-- Data shown --
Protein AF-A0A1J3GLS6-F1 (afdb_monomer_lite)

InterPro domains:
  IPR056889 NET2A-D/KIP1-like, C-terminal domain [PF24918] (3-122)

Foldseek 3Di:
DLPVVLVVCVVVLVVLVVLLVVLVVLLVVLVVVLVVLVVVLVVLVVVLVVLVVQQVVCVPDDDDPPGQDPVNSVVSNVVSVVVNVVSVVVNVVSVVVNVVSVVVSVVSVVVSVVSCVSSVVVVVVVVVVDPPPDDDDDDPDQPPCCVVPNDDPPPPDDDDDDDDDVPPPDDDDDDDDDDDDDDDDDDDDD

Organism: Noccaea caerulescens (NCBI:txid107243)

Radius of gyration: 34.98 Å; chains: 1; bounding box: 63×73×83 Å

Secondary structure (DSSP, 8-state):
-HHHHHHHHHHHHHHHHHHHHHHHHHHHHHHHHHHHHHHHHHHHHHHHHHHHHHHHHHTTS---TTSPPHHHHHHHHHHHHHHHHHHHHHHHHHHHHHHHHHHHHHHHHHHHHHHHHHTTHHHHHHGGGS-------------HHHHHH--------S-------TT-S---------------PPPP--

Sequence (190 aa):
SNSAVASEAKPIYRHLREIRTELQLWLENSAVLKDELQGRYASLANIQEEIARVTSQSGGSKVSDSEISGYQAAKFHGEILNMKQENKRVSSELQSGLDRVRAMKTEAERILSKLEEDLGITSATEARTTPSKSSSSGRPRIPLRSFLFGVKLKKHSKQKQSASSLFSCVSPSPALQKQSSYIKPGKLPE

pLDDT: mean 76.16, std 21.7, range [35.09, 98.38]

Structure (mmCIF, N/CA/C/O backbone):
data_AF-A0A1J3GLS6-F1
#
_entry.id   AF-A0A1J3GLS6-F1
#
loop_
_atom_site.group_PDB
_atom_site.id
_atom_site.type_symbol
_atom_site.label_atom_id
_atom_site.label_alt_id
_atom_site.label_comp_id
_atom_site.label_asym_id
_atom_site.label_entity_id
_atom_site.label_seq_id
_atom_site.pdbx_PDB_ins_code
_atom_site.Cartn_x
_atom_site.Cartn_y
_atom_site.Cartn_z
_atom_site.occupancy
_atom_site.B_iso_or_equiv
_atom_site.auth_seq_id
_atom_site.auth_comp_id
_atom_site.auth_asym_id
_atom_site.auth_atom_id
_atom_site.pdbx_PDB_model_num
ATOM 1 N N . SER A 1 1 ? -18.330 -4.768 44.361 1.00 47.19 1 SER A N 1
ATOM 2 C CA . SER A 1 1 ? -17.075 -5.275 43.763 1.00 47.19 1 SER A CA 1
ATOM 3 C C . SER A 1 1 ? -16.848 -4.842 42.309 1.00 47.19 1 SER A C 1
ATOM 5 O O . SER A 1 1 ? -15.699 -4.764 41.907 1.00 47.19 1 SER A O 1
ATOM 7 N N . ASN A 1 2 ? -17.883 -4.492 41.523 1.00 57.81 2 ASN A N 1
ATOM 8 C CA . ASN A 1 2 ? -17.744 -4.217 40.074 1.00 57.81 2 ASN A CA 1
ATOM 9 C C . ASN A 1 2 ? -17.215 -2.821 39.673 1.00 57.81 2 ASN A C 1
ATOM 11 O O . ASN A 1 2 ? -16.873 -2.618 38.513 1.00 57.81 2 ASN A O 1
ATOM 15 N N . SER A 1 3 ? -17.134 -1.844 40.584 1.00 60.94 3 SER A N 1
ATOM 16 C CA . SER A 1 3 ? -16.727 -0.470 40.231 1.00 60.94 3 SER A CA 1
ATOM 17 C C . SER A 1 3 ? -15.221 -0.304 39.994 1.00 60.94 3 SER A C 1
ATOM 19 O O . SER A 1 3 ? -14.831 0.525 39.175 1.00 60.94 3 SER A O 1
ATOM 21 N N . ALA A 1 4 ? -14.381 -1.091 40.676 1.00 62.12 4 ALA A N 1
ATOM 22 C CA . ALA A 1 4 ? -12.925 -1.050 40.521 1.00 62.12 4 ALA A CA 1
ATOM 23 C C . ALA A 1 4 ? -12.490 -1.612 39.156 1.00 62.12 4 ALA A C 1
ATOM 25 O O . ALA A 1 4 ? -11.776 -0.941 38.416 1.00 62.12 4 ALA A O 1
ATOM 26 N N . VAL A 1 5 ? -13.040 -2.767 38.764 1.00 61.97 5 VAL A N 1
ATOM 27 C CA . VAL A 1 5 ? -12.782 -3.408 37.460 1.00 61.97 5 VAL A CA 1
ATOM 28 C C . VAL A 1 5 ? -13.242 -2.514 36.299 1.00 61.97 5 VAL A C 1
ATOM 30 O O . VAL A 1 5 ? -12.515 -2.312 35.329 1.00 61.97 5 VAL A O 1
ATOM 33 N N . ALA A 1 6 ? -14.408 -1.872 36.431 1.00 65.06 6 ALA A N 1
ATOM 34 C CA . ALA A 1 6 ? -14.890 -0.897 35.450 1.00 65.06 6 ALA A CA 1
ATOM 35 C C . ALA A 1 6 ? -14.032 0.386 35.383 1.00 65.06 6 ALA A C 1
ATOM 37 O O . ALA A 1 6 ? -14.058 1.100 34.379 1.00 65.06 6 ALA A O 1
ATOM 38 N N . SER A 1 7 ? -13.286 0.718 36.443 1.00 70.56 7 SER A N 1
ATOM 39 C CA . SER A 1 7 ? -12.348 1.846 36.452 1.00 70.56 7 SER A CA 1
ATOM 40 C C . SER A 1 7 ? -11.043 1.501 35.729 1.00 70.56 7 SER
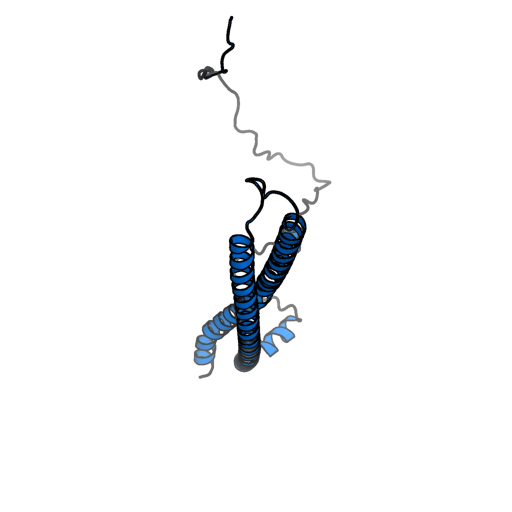 A C 1
ATOM 42 O O . SER A 1 7 ? -10.552 2.318 34.950 1.00 70.56 7 SER A O 1
ATOM 44 N N . GLU A 1 8 ? -10.520 0.290 35.926 1.00 79.00 8 GLU A N 1
ATOM 45 C CA . GLU A 1 8 ? -9.298 -0.207 35.272 1.00 79.00 8 GLU A CA 1
ATOM 46 C C . GLU A 1 8 ? -9.488 -0.504 33.776 1.00 79.00 8 GLU A C 1
ATOM 48 O O . GLU A 1 8 ? -8.563 -0.333 32.984 1.00 79.00 8 GLU A O 1
ATOM 53 N N . ALA A 1 9 ? -10.702 -0.864 33.351 1.00 82.25 9 ALA A N 1
ATOM 54 C CA . ALA A 1 9 ? -11.008 -1.142 31.947 1.00 82.25 9 ALA A CA 1
ATOM 55 C C . ALA A 1 9 ? -11.147 0.122 31.066 1.00 82.25 9 ALA A C 1
ATOM 57 O O . ALA A 1 9 ? -10.980 0.054 29.846 1.00 82.25 9 ALA A O 1
ATOM 58 N N . LYS A 1 10 ? -11.410 1.304 31.646 1.00 85.12 10 LYS A N 1
ATOM 59 C CA . LYS A 1 10 ? -11.596 2.564 30.888 1.00 85.12 10 LYS A CA 1
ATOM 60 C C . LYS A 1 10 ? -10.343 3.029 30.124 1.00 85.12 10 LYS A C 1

-- Activity --
Write the lines again exactly, from the first line of the material above to the line that includes "ATOM 1 N N .", both included. Leave out all the rest.

-- Written response --
Protein AF-A0A1J3GLS6-F1 (afdb_monomer_lite)

InterPro domains:
  IPR056889 NET2A-D/KIP1-like, C-terminal domain [PF24918] (3-122)

Foldseek 3Di:
DLPVVLVVCVVVLVVLVVLLVVLVVLLVVLVVVLVVLVVVLVVLVVVLVVLVVQQVVCVPDDDDPPGQDPVNSVVSNVVSVVVNVVSVVVNVVSVVVNVVSVVVSVVSVVVSVVSCVSSVVVVVVVVVVDPPPDDDDDDPDQPPCCVVPNDDPPPPDDDDDDDDDVPPPDDDDDDDDDDDDDDDDDDDDD

Organism: Noccaea caerulescens (NCBI:txid107243)

Radius of gyration: 34.98 Å; chains: 1; bounding box: 63×73×83 Å

Secondary structure (DSSP, 8-state):
-HHHHHHHHHHHHHHHHHHHHHHHHHHHHHHHHHHHHHHHHHHHHHHHHHHHHHHHHHTTS---TTSPPHHHHHHHHHHHHHHHHHHHHHHHHHHHHHHHHHHHHHHHHHHHHHHHHHTTHHHHHHGGGS-------------HHHHHH--------S-------TT-S---------------PPPP--

Sequence (190 aa):
SNSAVASEAKPIYRHLREIRTELQLWLENSAVLKDELQGRYASLANIQEEIARVTSQSGGSKVSDSEISGYQAAKFHGEILNMKQENKRVSSELQSGLDRVRAMKTEAERILSKLEEDLGITSATEARTTPSKSSSSGRPRIPLRSFLFGVKLKKHSKQKQSASSLFSCVSPSPALQKQSSYIKPGKLPE

pLDDT: mean 76.16, std 21.7, range [35.09, 98.38]

Structure (mmCIF, N/CA/C/O backbone):
data_AF-A0A1J3GLS6-F1
#
_entry.id   AF-A0A1J3GLS6-F1
#
loop_
_atom_site.group_PDB
_atom_site.id
_atom_site.type_symbol
_atom_site.label_atom_id
_atom_site.label_alt_id
_atom_site.label_comp_id
_atom_site.label_asym_id
_atom_site.label_entity_id
_atom_site.label_seq_id
_atom_site.pdbx_PDB_ins_code
_atom_site.Cartn_x
_atom_site.Cartn_y
_atom_site.Cartn_z
_atom_site.occupancy
_atom_site.B_iso_or_equiv
_atom_site.auth_seq_id
_atom_site.auth_comp_id
_atom_site.auth_asym_id
_atom_site.auth_atom_id
_atom_site.pdbx_PDB_model_num
ATOM 1 N N . SER A 1 1 ? -18.330 -4.768 44.361 1.00 47.19 1 SER A N 1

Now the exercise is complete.